Output must match the data below exactly from its first line through the line that contains "ATOM 5 O O .", with no other line.

[Records from a data source]
Start of Block
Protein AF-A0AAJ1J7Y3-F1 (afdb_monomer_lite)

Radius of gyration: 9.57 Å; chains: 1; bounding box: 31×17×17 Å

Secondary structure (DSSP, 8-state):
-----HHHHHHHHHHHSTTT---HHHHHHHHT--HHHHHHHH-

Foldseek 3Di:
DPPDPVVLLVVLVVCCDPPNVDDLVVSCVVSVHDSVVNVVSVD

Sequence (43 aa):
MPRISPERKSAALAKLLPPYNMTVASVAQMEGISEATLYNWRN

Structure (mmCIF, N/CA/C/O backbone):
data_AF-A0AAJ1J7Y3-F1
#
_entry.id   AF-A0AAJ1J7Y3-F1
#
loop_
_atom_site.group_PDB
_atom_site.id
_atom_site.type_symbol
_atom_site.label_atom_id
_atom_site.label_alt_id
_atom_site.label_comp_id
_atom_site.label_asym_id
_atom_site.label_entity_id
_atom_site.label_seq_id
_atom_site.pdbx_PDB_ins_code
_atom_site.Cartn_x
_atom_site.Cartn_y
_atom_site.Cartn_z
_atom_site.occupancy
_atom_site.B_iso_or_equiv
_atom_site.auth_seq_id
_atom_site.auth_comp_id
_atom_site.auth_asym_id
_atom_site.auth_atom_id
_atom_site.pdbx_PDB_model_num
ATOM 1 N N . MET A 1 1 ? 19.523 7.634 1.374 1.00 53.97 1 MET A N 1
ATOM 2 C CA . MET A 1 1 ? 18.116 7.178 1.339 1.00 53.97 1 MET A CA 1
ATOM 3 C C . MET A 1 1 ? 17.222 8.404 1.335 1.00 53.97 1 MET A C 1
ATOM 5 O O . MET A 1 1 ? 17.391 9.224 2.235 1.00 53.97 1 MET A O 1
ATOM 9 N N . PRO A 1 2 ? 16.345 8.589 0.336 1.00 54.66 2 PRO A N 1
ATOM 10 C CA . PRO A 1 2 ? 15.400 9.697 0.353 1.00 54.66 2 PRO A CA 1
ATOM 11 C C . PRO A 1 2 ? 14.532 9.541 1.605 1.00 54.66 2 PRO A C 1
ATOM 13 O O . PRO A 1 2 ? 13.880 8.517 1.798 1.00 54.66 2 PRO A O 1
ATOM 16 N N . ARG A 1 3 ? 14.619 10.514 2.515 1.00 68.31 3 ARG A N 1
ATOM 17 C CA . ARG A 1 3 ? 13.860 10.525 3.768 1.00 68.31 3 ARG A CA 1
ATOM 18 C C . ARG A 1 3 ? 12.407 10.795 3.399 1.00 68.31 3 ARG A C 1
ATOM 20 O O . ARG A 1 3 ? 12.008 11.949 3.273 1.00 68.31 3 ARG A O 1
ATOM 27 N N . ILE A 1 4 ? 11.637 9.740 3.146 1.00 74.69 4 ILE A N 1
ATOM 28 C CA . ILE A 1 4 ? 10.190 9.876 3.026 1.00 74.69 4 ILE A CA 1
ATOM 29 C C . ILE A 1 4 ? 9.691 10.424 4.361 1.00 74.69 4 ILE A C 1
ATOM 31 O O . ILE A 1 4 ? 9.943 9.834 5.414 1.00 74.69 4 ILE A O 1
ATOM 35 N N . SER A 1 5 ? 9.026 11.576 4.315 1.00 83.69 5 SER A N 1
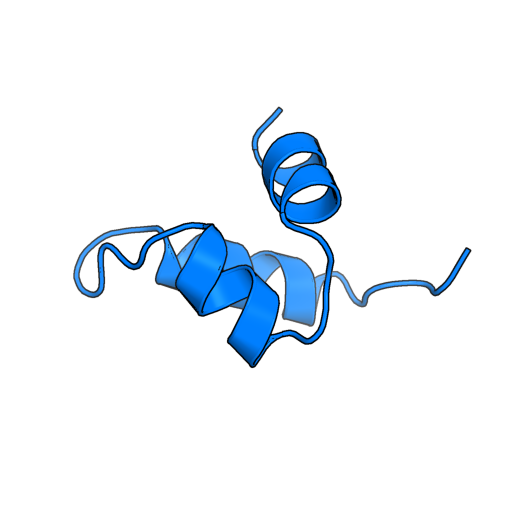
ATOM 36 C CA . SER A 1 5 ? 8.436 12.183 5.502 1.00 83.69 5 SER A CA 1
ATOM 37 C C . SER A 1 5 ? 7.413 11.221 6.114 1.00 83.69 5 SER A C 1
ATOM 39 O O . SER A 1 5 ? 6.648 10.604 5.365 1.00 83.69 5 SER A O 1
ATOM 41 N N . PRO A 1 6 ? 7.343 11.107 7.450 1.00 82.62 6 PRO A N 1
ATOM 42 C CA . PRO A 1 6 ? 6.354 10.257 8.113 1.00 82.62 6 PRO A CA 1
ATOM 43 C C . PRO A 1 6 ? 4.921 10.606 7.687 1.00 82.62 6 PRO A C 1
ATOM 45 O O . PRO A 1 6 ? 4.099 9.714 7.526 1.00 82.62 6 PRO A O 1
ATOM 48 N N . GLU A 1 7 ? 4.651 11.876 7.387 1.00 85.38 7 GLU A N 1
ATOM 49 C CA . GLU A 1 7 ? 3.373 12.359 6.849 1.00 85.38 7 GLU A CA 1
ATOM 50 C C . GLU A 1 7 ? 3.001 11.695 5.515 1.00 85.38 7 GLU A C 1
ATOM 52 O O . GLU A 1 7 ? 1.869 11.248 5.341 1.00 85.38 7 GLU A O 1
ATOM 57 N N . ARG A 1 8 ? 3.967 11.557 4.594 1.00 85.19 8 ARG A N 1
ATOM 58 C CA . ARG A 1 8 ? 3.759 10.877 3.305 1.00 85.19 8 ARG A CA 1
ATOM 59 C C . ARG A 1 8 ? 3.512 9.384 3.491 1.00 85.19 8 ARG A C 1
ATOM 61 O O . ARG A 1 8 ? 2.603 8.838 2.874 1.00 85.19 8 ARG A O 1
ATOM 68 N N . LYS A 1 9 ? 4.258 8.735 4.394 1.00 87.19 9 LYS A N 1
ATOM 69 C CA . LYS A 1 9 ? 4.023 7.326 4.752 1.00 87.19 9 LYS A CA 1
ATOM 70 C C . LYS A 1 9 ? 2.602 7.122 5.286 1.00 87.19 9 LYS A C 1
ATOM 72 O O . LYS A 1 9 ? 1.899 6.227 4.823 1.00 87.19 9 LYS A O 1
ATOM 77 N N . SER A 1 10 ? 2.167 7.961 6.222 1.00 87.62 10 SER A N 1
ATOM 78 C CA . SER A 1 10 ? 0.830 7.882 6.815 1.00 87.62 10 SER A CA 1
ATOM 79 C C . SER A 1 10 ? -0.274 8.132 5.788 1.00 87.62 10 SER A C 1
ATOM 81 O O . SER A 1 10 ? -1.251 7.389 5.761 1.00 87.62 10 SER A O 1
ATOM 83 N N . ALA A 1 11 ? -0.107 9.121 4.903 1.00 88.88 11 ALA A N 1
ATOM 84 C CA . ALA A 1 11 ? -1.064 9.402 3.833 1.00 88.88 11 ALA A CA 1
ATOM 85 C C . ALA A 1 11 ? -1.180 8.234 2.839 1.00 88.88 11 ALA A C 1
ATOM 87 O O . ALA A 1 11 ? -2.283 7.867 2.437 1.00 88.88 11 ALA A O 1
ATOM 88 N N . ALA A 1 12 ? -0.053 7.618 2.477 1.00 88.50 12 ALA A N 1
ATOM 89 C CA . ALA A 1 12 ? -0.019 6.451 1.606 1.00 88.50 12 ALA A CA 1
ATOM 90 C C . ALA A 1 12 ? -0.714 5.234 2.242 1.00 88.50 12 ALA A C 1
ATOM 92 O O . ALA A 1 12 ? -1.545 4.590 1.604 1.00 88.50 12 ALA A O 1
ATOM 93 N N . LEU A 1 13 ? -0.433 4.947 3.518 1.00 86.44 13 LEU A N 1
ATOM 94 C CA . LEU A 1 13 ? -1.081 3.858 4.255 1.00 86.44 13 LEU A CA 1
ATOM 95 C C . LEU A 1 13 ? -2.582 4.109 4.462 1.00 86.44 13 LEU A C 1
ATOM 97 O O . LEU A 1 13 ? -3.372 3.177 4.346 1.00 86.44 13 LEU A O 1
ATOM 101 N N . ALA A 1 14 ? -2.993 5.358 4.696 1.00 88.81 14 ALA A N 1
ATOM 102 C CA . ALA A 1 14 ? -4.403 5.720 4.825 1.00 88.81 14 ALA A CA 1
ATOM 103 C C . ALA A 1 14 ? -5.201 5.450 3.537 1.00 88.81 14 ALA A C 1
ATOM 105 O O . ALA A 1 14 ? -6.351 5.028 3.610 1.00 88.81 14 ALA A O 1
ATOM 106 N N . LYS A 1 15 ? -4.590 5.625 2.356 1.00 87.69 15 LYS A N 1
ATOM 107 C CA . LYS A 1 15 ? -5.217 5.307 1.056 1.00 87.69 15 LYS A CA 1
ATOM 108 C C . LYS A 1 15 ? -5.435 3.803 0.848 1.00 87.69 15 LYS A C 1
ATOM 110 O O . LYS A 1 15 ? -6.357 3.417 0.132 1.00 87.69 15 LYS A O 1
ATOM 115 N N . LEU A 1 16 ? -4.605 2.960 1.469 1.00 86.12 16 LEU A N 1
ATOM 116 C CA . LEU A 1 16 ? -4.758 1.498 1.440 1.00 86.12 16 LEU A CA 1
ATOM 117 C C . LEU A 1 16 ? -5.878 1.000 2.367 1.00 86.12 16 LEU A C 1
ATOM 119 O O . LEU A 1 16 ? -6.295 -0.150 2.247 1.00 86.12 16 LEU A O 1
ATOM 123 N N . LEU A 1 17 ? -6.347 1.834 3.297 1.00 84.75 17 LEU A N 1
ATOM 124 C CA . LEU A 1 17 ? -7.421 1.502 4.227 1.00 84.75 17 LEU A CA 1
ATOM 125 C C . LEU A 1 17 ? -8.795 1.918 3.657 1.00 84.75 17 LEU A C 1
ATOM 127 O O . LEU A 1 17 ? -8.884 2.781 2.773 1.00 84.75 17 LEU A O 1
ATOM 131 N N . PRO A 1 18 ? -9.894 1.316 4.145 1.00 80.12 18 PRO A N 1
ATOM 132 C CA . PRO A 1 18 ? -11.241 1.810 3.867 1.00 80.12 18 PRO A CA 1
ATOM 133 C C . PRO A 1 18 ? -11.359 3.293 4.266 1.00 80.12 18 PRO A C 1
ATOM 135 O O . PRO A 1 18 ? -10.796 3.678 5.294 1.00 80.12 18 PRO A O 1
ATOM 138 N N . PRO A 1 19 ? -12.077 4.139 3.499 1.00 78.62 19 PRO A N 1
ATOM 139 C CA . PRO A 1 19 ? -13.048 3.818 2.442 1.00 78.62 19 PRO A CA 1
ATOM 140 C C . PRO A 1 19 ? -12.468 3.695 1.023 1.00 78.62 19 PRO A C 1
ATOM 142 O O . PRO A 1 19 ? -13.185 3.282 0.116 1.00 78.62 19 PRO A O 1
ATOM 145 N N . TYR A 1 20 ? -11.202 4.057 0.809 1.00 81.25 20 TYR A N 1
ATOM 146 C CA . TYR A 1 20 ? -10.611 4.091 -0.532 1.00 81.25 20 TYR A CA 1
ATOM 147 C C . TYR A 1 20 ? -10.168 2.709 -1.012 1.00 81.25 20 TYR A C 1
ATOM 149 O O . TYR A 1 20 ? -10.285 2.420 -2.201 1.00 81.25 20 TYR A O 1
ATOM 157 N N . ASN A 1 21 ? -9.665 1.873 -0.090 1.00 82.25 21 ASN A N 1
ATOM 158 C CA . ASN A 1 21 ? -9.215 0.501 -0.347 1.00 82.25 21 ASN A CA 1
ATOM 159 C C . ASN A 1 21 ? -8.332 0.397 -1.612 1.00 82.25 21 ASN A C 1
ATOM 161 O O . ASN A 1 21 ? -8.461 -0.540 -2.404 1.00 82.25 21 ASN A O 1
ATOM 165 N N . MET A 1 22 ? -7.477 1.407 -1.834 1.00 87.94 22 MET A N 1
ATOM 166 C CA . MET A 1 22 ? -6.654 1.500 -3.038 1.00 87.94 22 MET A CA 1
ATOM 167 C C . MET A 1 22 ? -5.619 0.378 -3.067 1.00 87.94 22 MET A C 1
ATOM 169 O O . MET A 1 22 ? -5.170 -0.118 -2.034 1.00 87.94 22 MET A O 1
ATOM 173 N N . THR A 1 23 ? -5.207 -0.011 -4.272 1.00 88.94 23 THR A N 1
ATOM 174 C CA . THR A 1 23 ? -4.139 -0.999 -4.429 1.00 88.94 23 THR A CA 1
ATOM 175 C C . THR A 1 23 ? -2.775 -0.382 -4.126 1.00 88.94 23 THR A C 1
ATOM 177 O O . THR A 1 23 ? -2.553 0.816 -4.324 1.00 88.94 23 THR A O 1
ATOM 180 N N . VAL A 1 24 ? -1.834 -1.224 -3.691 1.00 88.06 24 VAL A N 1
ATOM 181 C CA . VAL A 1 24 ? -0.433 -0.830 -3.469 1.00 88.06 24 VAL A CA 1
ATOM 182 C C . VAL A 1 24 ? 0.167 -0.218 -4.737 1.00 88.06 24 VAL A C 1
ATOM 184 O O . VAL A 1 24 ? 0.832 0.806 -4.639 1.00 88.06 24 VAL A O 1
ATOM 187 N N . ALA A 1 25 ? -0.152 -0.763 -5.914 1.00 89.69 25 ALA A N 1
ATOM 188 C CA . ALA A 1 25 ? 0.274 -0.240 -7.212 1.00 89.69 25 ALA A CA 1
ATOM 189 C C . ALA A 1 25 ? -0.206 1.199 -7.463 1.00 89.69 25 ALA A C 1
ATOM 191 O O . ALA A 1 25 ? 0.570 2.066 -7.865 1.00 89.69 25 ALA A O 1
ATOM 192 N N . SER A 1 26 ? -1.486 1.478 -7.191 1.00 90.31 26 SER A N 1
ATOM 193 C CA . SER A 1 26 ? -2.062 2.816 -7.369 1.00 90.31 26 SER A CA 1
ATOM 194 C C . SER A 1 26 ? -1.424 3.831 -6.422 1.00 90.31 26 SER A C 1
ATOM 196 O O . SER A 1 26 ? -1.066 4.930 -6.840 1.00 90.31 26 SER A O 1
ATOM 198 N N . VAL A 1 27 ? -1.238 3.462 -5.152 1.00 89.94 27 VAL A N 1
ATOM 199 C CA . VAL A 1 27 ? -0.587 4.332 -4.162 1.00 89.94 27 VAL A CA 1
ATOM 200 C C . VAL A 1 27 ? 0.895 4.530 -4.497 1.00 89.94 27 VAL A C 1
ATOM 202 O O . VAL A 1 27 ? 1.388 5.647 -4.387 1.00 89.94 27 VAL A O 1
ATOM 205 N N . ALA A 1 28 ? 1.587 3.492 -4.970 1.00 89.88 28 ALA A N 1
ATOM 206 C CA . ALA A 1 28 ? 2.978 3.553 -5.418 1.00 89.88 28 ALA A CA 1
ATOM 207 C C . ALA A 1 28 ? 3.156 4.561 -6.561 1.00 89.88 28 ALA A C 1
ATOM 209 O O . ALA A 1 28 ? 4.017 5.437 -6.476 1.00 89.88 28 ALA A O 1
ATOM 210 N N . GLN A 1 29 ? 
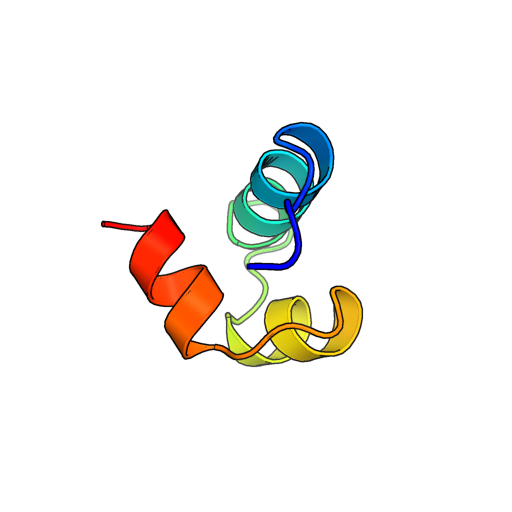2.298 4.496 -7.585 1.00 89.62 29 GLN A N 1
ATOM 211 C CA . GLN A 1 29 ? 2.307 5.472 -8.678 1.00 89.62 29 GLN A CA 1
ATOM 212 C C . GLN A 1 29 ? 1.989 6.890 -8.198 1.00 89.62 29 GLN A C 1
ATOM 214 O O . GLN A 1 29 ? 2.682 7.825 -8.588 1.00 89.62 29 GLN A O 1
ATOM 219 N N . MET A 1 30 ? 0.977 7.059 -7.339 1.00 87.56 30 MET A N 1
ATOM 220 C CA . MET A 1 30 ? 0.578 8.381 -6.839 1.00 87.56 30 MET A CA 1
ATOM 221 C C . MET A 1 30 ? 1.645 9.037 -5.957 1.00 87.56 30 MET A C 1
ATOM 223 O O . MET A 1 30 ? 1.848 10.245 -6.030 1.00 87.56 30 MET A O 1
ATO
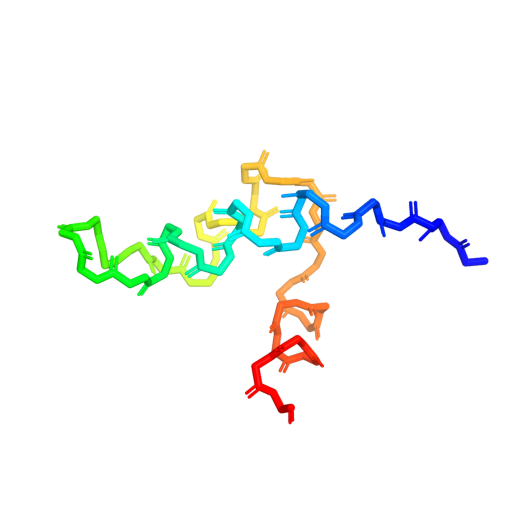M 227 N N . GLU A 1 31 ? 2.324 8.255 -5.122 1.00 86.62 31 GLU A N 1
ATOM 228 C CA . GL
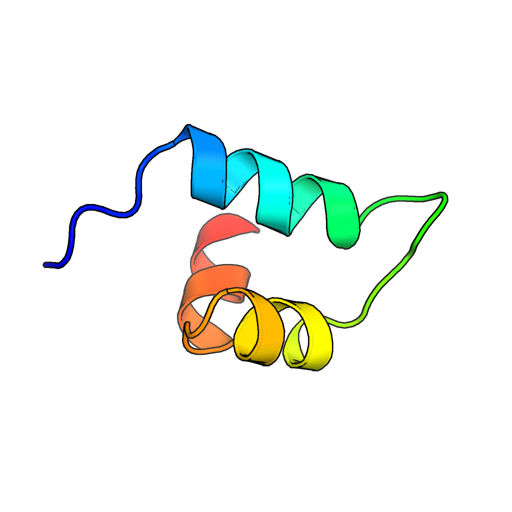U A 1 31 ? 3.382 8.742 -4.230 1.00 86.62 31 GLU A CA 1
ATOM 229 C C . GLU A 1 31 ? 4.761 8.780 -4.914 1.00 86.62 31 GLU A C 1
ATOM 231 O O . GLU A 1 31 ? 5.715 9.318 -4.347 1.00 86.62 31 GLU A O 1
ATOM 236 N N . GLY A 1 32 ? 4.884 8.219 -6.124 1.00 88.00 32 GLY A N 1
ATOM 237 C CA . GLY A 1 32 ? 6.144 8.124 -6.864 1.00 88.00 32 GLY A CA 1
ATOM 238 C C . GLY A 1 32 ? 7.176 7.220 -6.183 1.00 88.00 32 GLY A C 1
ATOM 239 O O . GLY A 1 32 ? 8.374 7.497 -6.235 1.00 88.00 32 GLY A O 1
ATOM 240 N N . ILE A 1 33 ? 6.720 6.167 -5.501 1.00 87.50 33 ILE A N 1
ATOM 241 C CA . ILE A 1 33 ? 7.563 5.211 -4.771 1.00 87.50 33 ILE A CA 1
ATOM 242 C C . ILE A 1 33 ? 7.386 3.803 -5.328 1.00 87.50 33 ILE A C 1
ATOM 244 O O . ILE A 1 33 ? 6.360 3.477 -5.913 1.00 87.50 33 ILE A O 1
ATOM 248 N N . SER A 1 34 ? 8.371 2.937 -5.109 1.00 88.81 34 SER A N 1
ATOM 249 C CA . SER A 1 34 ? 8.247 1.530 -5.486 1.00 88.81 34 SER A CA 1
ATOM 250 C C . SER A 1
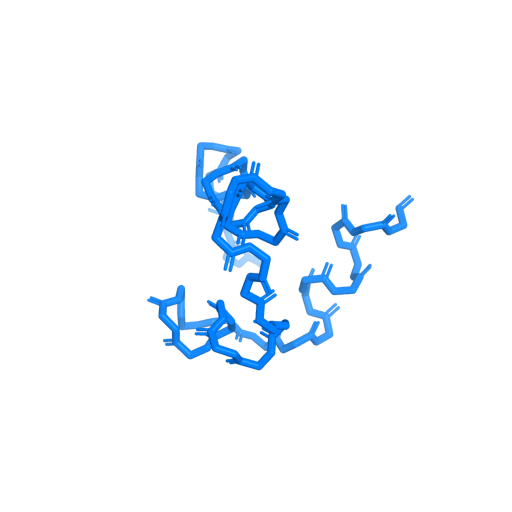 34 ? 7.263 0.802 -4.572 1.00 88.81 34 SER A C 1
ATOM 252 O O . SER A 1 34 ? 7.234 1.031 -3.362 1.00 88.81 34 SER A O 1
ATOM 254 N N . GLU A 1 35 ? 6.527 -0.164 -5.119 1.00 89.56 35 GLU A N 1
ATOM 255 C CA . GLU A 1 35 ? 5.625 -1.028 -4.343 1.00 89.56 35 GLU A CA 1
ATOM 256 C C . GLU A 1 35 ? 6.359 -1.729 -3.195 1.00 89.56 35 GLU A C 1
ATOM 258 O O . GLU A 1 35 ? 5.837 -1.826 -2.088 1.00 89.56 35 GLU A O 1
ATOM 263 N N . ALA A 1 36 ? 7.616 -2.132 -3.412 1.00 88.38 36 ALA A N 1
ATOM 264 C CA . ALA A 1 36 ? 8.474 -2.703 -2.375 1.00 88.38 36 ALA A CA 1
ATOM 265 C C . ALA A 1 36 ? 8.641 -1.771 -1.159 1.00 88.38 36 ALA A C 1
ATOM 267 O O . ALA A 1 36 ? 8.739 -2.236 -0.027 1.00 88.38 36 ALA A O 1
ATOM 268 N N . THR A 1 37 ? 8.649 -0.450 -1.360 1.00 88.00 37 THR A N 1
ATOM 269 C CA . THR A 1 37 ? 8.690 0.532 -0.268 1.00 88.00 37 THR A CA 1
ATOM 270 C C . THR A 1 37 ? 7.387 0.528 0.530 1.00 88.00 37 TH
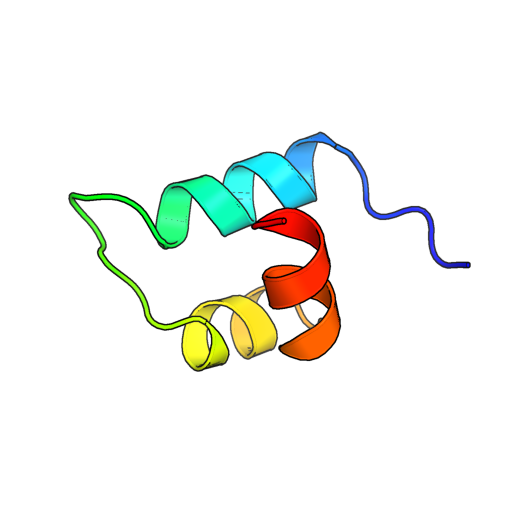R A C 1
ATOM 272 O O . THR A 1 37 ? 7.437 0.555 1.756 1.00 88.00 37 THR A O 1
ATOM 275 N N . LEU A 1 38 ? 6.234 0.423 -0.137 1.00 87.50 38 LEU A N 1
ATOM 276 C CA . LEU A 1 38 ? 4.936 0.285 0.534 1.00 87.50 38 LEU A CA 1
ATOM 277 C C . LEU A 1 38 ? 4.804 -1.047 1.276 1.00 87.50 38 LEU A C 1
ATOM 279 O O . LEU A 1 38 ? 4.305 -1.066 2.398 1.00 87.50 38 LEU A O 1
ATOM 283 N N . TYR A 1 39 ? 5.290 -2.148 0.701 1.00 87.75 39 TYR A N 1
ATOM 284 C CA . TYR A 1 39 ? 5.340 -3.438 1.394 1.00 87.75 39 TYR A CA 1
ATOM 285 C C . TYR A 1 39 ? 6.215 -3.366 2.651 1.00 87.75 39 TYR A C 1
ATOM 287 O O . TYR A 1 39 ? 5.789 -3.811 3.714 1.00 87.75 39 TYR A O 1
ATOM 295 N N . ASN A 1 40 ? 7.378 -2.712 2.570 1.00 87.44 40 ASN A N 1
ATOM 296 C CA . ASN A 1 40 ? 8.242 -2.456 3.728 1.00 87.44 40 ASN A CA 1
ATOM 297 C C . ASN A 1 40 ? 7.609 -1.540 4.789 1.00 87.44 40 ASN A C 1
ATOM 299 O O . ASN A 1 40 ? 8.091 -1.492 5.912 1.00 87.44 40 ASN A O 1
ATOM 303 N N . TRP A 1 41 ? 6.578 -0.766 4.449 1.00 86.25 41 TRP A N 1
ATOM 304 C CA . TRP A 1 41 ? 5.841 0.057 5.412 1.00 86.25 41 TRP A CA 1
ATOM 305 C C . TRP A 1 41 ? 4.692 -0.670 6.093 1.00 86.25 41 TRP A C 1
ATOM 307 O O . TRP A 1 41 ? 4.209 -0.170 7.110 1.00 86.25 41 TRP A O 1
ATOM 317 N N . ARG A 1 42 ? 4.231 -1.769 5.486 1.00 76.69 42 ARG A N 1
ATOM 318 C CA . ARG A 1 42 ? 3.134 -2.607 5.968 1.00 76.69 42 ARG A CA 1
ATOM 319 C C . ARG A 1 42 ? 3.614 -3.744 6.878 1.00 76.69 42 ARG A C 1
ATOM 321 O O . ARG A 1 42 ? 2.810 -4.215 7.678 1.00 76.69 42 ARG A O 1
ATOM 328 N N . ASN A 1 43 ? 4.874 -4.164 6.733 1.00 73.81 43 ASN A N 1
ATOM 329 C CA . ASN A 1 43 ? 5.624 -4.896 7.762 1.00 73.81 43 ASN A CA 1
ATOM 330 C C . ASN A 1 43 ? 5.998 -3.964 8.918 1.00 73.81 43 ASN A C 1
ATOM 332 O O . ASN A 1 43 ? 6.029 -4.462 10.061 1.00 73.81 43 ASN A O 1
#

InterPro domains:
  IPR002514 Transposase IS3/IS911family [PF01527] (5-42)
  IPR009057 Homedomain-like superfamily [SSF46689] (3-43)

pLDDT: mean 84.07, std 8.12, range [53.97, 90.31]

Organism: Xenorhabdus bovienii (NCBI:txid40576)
End of Block
Answer box.
Protein AF-A0AAJ1J7Y3-F1 (afdb_monomer_lite)

Radius of gyration: 9.57 Å; chains: 1; bounding box: 31×17×17 Å

Secondary structure (DSSP, 8-state):
-----HHHHHHHHHHHSTTT---HHHHHHHHT--HHHHHHHH-

Foldseek 3Di:
DPPDPVVLLVVLVVCCDPPNVDDLVVSCVVSVHDSVVNVVSVD

Sequence (43 aa):
MPRISPERKSAALAKLLPPYNMTVASVAQMEGISEATLYNWRN

Structure (mmCIF, N/CA/C/O backbone):
data_AF-A0AAJ1J7Y3-F1
#
_entry.id   AF-A0AAJ1J7Y3-F1
#
loop_
_atom_site.group_PDB
_atom_site.id
_atom_site.type_symbol
_atom_site.label_atom_id
_atom_site.label_alt_id
_atom_site.label_comp_id
_atom_site.label_asym_id
_atom_site.label_entity_id
_atom_site.label_seq_id
_atom_site.pdbx_PDB_ins_code
_atom_site.Cartn_x
_atom_site.Cartn_y
_atom_site.Cartn_z
_atom_site.occupancy
_atom_site.B_iso_or_equiv
_atom_site.auth_seq_id
_atom_site.auth_comp_id
_atom_site.auth_asym_id
_atom_site.auth_atom_id
_atom_site.pdbx_PDB_model_num
ATOM 1 N N . MET A 1 1 ? 19.523 7.634 1.374 1.00 53.97 1 MET A N 1
ATOM 2 C CA . MET A 1 1 ? 18.116 7.178 1.339 1.00 53.97 1 MET A CA 1
ATOM 3 C C . MET A 1 1 ? 17.222 8.404 1.335 1.00 53.97 1 MET A C 1
ATOM 5 O O . MET A 1 1 ? 17.391 9.224 2.235 1.00 53.97 1 MET A O 1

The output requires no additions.